> _TASK TO COMPLETE_: For the listing below, return the line containing "ATOM 267 C C", the line containing "ATOM 280 N N", and all lines in between, exactly as written and nothing else.

> _SUPPLIED RECORDS_:
┄┄┄┄┄┄┄┄┄┄┄┄┄┄┄┄┄┄┄┄

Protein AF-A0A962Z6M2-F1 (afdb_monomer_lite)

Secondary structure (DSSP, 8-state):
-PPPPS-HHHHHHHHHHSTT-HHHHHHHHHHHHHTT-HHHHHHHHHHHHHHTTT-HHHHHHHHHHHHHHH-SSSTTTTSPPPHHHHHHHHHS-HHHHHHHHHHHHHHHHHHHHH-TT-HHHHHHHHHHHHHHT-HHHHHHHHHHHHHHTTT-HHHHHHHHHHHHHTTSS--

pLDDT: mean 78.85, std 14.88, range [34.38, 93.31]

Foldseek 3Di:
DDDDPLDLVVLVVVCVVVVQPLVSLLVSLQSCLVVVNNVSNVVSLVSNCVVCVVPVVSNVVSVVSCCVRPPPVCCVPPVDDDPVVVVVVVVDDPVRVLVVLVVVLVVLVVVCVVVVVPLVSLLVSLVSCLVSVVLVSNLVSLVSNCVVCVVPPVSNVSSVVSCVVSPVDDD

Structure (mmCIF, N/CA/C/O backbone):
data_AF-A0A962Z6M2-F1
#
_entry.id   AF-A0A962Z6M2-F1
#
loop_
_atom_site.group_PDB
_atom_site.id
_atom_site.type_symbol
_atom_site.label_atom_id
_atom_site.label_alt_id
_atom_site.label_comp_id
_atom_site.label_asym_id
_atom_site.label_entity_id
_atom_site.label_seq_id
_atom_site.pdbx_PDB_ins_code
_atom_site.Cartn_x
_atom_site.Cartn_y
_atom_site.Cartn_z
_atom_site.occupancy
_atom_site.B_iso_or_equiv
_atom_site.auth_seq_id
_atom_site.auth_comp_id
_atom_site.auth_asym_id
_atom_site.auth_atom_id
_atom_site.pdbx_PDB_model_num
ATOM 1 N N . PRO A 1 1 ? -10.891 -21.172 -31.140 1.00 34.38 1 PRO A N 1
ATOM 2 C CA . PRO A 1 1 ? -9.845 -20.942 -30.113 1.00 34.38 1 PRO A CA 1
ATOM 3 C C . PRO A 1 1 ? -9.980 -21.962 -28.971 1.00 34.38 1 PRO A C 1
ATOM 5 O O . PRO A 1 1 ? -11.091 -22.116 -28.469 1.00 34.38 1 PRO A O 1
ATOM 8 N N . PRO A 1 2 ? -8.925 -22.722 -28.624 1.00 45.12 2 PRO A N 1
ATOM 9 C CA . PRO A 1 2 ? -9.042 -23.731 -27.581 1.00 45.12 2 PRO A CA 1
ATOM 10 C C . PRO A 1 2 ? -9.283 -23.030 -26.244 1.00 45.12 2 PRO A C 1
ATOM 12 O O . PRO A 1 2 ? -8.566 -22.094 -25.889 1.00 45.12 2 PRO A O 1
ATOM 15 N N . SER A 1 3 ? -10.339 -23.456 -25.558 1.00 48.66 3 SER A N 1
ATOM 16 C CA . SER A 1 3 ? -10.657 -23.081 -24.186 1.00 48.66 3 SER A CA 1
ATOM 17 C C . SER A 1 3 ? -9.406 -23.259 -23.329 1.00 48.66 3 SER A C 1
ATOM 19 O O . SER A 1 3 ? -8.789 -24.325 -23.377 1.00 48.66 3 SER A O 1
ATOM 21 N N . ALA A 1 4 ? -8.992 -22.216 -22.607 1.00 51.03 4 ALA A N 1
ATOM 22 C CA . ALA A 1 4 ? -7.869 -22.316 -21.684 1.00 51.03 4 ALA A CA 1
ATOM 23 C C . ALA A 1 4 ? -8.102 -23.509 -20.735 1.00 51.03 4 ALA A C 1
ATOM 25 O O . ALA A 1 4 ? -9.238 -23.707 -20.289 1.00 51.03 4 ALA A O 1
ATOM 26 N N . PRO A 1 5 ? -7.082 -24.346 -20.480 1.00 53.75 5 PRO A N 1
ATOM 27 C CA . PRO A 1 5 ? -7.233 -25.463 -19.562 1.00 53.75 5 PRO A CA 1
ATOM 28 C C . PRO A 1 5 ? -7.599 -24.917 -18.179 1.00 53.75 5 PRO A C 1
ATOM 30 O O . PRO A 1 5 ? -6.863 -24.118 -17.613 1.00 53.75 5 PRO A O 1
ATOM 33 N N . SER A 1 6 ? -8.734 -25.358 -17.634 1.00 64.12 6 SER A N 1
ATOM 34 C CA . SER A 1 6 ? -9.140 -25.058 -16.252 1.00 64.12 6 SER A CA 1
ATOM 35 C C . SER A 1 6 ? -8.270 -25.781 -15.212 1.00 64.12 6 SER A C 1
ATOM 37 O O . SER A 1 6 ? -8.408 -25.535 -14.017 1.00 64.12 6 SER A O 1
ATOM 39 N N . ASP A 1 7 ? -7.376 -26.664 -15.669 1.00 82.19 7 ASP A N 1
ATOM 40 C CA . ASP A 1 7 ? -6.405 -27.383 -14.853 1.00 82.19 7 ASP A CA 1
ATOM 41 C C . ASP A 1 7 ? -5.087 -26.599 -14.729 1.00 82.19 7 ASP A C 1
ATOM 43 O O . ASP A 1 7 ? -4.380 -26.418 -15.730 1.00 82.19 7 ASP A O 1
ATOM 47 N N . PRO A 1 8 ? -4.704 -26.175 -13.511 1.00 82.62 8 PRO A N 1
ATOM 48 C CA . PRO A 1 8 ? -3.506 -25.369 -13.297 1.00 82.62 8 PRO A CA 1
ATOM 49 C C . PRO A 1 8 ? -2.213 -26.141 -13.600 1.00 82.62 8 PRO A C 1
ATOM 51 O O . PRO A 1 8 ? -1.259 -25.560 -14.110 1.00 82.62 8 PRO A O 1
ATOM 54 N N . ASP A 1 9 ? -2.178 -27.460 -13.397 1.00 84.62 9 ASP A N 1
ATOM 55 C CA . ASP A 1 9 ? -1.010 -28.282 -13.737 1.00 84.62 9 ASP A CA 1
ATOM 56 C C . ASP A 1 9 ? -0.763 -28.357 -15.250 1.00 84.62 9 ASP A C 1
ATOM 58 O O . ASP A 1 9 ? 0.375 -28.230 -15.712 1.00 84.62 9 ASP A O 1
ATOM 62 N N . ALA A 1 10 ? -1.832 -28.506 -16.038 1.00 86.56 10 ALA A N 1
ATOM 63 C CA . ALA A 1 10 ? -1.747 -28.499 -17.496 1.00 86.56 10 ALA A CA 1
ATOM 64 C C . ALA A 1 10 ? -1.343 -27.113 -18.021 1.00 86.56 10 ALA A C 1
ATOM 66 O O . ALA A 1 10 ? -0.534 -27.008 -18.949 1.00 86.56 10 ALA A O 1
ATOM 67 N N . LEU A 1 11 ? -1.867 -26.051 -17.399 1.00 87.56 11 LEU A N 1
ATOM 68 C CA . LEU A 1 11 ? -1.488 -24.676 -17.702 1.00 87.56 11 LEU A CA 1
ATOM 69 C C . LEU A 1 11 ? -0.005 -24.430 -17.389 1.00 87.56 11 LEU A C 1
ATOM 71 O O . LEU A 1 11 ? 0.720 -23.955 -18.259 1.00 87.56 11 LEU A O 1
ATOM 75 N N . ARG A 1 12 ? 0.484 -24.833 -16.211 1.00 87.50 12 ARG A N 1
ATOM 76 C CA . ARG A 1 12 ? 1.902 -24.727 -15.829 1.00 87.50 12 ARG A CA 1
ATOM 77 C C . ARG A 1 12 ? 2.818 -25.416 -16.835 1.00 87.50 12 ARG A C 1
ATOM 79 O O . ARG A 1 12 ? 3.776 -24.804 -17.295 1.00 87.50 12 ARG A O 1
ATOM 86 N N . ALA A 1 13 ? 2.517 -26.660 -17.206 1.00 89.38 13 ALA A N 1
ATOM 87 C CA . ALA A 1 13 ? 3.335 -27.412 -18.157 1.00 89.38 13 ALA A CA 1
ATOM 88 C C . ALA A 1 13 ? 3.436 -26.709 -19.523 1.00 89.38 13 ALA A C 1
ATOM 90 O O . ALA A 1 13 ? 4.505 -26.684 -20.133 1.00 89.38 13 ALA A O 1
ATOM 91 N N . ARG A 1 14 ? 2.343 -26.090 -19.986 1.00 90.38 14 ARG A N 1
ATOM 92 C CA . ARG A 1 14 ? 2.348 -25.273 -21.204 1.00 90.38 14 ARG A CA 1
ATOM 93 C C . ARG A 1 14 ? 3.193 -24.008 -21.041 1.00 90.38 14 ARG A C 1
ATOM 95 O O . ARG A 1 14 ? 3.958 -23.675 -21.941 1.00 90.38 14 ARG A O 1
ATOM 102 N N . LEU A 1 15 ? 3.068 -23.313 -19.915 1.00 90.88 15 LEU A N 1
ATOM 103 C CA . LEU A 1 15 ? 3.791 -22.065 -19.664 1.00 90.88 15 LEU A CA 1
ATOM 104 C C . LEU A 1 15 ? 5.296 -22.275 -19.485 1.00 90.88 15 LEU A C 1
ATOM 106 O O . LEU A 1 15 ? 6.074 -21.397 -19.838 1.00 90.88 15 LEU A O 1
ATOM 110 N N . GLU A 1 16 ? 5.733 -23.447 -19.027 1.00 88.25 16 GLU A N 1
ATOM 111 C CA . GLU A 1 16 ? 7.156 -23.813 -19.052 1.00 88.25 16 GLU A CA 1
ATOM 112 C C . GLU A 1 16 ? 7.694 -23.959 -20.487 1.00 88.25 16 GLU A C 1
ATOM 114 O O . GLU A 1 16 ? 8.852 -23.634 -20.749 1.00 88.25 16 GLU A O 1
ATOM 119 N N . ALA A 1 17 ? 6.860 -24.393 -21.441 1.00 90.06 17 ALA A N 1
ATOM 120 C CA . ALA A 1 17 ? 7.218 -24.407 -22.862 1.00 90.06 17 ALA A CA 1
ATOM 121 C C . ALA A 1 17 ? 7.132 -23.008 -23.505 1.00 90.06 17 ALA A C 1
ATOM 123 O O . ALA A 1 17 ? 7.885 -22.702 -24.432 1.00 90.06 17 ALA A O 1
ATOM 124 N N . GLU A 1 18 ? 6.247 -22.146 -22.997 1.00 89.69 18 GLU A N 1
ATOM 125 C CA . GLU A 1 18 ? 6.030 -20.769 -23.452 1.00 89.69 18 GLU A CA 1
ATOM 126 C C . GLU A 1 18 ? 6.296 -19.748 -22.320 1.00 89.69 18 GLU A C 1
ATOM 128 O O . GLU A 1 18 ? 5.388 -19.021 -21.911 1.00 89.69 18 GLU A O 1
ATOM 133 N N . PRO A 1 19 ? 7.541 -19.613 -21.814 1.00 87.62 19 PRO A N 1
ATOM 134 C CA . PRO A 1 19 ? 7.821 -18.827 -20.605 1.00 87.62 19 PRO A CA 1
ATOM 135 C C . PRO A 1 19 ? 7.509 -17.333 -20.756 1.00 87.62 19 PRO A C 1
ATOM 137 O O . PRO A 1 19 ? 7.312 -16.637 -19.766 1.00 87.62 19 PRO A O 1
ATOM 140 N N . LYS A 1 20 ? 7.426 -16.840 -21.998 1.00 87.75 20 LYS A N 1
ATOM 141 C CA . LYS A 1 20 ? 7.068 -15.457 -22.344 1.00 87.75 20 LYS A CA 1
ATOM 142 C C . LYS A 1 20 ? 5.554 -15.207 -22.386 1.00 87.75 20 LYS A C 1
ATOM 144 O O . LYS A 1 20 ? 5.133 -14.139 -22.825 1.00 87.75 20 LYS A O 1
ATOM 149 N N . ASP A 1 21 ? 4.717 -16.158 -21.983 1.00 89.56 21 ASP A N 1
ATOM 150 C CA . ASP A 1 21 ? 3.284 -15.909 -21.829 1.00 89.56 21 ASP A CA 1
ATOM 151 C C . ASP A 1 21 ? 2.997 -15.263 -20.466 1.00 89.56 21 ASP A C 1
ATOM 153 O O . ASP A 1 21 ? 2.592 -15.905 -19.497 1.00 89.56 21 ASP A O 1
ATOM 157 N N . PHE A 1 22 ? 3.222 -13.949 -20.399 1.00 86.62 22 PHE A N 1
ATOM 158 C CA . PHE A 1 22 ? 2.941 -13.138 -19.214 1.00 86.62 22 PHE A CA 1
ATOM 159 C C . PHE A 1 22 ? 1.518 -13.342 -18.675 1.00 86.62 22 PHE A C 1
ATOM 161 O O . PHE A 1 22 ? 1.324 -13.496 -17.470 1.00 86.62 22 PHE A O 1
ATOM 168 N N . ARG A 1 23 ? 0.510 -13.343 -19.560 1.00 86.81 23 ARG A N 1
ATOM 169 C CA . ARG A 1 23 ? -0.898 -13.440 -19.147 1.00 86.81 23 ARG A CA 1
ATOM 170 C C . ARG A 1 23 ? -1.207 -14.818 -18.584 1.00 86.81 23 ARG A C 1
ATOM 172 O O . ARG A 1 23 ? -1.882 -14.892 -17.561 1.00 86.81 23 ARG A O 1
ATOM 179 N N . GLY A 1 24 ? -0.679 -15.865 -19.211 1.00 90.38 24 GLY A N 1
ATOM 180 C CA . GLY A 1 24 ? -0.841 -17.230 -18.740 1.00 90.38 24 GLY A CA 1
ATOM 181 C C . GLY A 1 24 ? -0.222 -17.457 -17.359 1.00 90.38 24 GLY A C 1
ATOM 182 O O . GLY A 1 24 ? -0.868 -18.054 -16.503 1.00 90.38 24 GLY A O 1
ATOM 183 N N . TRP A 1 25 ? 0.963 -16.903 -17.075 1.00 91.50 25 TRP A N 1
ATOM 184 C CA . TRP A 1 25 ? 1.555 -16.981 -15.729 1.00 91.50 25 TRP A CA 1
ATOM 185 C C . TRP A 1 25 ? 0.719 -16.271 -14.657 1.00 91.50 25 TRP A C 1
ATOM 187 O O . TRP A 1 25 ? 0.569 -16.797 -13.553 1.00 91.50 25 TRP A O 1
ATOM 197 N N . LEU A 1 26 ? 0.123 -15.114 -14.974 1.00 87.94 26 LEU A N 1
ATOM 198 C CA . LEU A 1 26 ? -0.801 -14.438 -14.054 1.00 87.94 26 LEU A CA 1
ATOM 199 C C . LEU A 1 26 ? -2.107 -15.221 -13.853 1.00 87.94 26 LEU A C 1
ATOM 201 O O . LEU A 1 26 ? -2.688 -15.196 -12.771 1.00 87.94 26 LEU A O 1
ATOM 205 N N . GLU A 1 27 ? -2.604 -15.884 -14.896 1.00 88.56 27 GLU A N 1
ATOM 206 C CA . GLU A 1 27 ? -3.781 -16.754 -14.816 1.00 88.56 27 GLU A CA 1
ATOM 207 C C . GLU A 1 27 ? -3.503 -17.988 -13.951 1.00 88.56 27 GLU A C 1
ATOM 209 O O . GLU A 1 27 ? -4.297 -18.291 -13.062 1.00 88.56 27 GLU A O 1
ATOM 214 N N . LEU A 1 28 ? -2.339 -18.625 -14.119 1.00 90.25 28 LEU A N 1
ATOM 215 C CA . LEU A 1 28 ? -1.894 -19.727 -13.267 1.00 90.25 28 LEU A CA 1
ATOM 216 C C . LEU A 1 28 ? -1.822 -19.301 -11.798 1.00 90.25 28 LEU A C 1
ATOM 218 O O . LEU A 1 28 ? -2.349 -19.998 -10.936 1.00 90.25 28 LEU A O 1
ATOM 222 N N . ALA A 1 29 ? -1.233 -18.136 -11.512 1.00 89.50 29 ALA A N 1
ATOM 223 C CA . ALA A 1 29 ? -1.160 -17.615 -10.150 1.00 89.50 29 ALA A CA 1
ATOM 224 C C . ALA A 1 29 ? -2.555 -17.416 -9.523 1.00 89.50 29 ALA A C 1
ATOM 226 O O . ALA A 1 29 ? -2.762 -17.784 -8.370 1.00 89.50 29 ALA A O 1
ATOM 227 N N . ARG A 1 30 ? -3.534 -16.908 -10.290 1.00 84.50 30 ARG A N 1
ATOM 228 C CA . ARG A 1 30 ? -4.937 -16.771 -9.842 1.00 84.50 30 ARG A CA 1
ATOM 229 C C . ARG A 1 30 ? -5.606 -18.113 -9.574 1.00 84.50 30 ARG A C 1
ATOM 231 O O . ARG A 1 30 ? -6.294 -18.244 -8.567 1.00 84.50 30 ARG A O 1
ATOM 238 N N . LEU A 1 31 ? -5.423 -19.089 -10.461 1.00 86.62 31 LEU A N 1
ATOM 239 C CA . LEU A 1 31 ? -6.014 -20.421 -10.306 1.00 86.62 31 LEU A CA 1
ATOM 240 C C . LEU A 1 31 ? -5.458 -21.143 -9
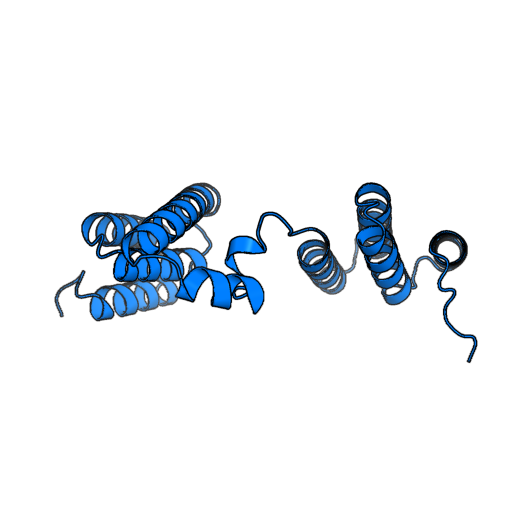.075 1.00 86.62 31 LEU A C 1
ATOM 242 O O . LEU A 1 31 ? -6.222 -21.751 -8.329 1.00 86.62 31 LEU A O 1
ATOM 246 N N . GLU A 1 32 ? -4.152 -21.037 -8.834 1.00 86.12 32 GLU A N 1
ATOM 247 C CA . GLU A 1 32 ? -3.507 -21.623 -7.656 1.00 86.12 32 GLU A CA 1
ATOM 248 C C . GLU A 1 32 ? -3.922 -20.909 -6.363 1.00 86.12 32 GLU A C 1
ATOM 250 O O . GLU A 1 32 ? -4.260 -21.560 -5.373 1.00 86.12 32 GLU A O 1
ATOM 255 N N . ALA A 1 33 ? -4.017 -19.574 -6.387 1.00 81.19 33 ALA A N 1
ATOM 256 C CA . ALA A 1 33 ? -4.516 -18.796 -5.255 1.00 81.19 33 ALA A CA 1
ATOM 257 C C . ALA A 1 33 ? -5.978 -19.141 -4.918 1.00 81.19 33 ALA A C 1
ATOM 259 O O . ALA A 1 33 ? -6.304 -19.346 -3.751 1.00 81.19 33 ALA A O 1
ATOM 260 N N . ALA A 1 34 ? -6.846 -19.298 -5.926 1.00 80.06 34 ALA A N 1
ATOM 261 C CA . ALA A 1 34 ? -8.249 -19.686 -5.742 1.00 80.06 34 ALA A CA 1
ATOM 262 C C . ALA A 1 34 ? -8.419 -21.098 -5.150 1.00 80.06 34 ALA A C 1
ATOM 264 O O . ALA A 1 34 ? -9.440 -21.395 -4.534 1.00 80.06 34 ALA A O 1
ATOM 265 N N . ARG A 1 35 ? -7.416 -21.969 -5.317 1.00 79.62 35 ARG A N 1
ATOM 266 C CA . ARG A 1 35 ? -7.358 -23.307 -4.707 1.00 79.62 35 ARG A CA 1
ATOM 267 C C . ARG A 1 35 ? -6.767 -23.299 -3.294 1.00 79.62 35 ARG A C 1
ATOM 269 O O . ARG A 1 35 ? -6.731 -24.348 -2.656 1.00 79.62 35 ARG A O 1
ATOM 276 N N . GLY A 1 36 ? -6.295 -22.147 -2.816 1.00 78.06 36 GLY A N 1
ATOM 277 C CA . GLY A 1 36 ? -5.590 -22.004 -1.542 1.00 78.06 36 GLY A CA 1
ATOM 278 C C . GLY A 1 36 ? -4.112 -22.404 -1.594 1.00 78.06 36 GLY A C 1
ATOM 279 O O . GLY A 1 36 ? -3.434 -22.346 -0.569 1.00 78.06 36 GLY A O 1
ATOM 280 N N . ASP A 1 37 ? -3.574 -22.769 -2.764 1.00 82.50 37 ASP A N 1
ATOM 281 C CA . ASP A 1 37 ? -2.153 -23.089 -2.921 1.00 82.50 37 ASP A CA 1
ATOM 282 C C . ASP A 1 37 ? -1.338 -21.809 -3.158 1.00 82.50 37 ASP A C 1
ATOM 284 O O . ASP A 1 37 ? -0.841 -21.503 -4.247 1.00 82.50 37 ASP A O 1
ATOM 288 N N . ARG A 1 38 ? -1.194 -21.026 -2.084 1.00 77.81 38 ARG A N 1
ATOM 289 C CA . ARG A 1 38 ? -0.437 -19.764 -2.090 1.00 77.81 38 ARG A CA 1
ATOM 290 C C . ARG A 1 38 ? 1.026 -19.974 -2.502 1.00 77.81 38 ARG A C 1
ATOM 292 O O . ARG A 1 38 ? 1.619 -19.102 -3.135 1.00 77.81 38 ARG A O 1
ATOM 299 N N . LYS A 1 39 ? 1.610 -21.139 -2.200 1.00 81.81 39 LYS A N 1
ATOM 300 C CA . LYS A 1 39 ? 2.989 -21.473 -2.583 1.00 81.81 39 LYS A CA 1
ATOM 301 C C . LYS A 1 39 ? 3.116 -21.630 -4.099 1.00 81.81 39 LYS A C 1
ATOM 303 O O . LYS A 1 39 ? 4.027 -21.054 -4.694 1.00 81.81 39 LYS A O 1
ATOM 308 N N . ALA A 1 40 ? 2.212 -22.386 -4.719 1.00 85.00 40 ALA A N 1
ATOM 309 C CA . ALA A 1 40 ? 2.186 -22.566 -6.167 1.00 85.00 40 ALA A CA 1
ATOM 310 C C . ALA A 1 40 ? 1.896 -21.249 -6.903 1.00 85.00 40 ALA A C 1
ATOM 312 O O . ALA A 1 40 ? 2.501 -20.968 -7.940 1.00 85.00 40 ALA A O 1
ATOM 313 N N . ALA A 1 41 ? 1.036 -20.409 -6.331 1.00 86.69 41 ALA A N 1
ATOM 314 C CA . ALA A 1 41 ? 0.719 -19.100 -6.876 1.00 86.69 41 ALA A CA 1
ATOM 315 C C . ALA A 1 41 ? 1.925 -18.135 -6.844 1.00 86.69 41 ALA A C 1
ATOM 317 O O . ALA A 1 41 ? 2.239 -17.520 -7.867 1.00 86.69 41 ALA A O 1
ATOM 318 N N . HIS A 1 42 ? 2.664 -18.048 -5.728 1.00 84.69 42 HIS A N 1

┄┄┄┄┄┄┄┄┄┄┄┄┄┄┄┄┄┄┄┄

> _TASK OUTPUT_:
ATOM 267 C C . ARG A 1 35 ? -6.767 -23.299 -3.294 1.00 79.62 35 ARG A C 1
ATOM 269 O O . ARG A 1 35 ? -6.731 -24.348 -2.656 1.00 79.62 35 ARG A O 1
ATOM 276 N N . GLY A 1 36 ? -6.295 -22.147 -2.816 1.00 78.06 36 GLY A N 1
ATOM 277 C CA . GLY A 1 36 ? -5.590 -22.004 -1.542 1.00 78.06 36 GLY A CA 1
ATOM 278 C C . GLY A 1 36 ? -4.112 -22.404 -1.594 1.00 78.06 36 GLY A C 1
ATOM 279 O O . GLY A 1 36 ? -3.434 -22.346 -0.569 1.00 78.06 36 GLY A O 1
ATOM 280 N N . ASP A 1 37 ? -3.574 -22.769 -2.764 1.00 82.50 37 ASP A N 1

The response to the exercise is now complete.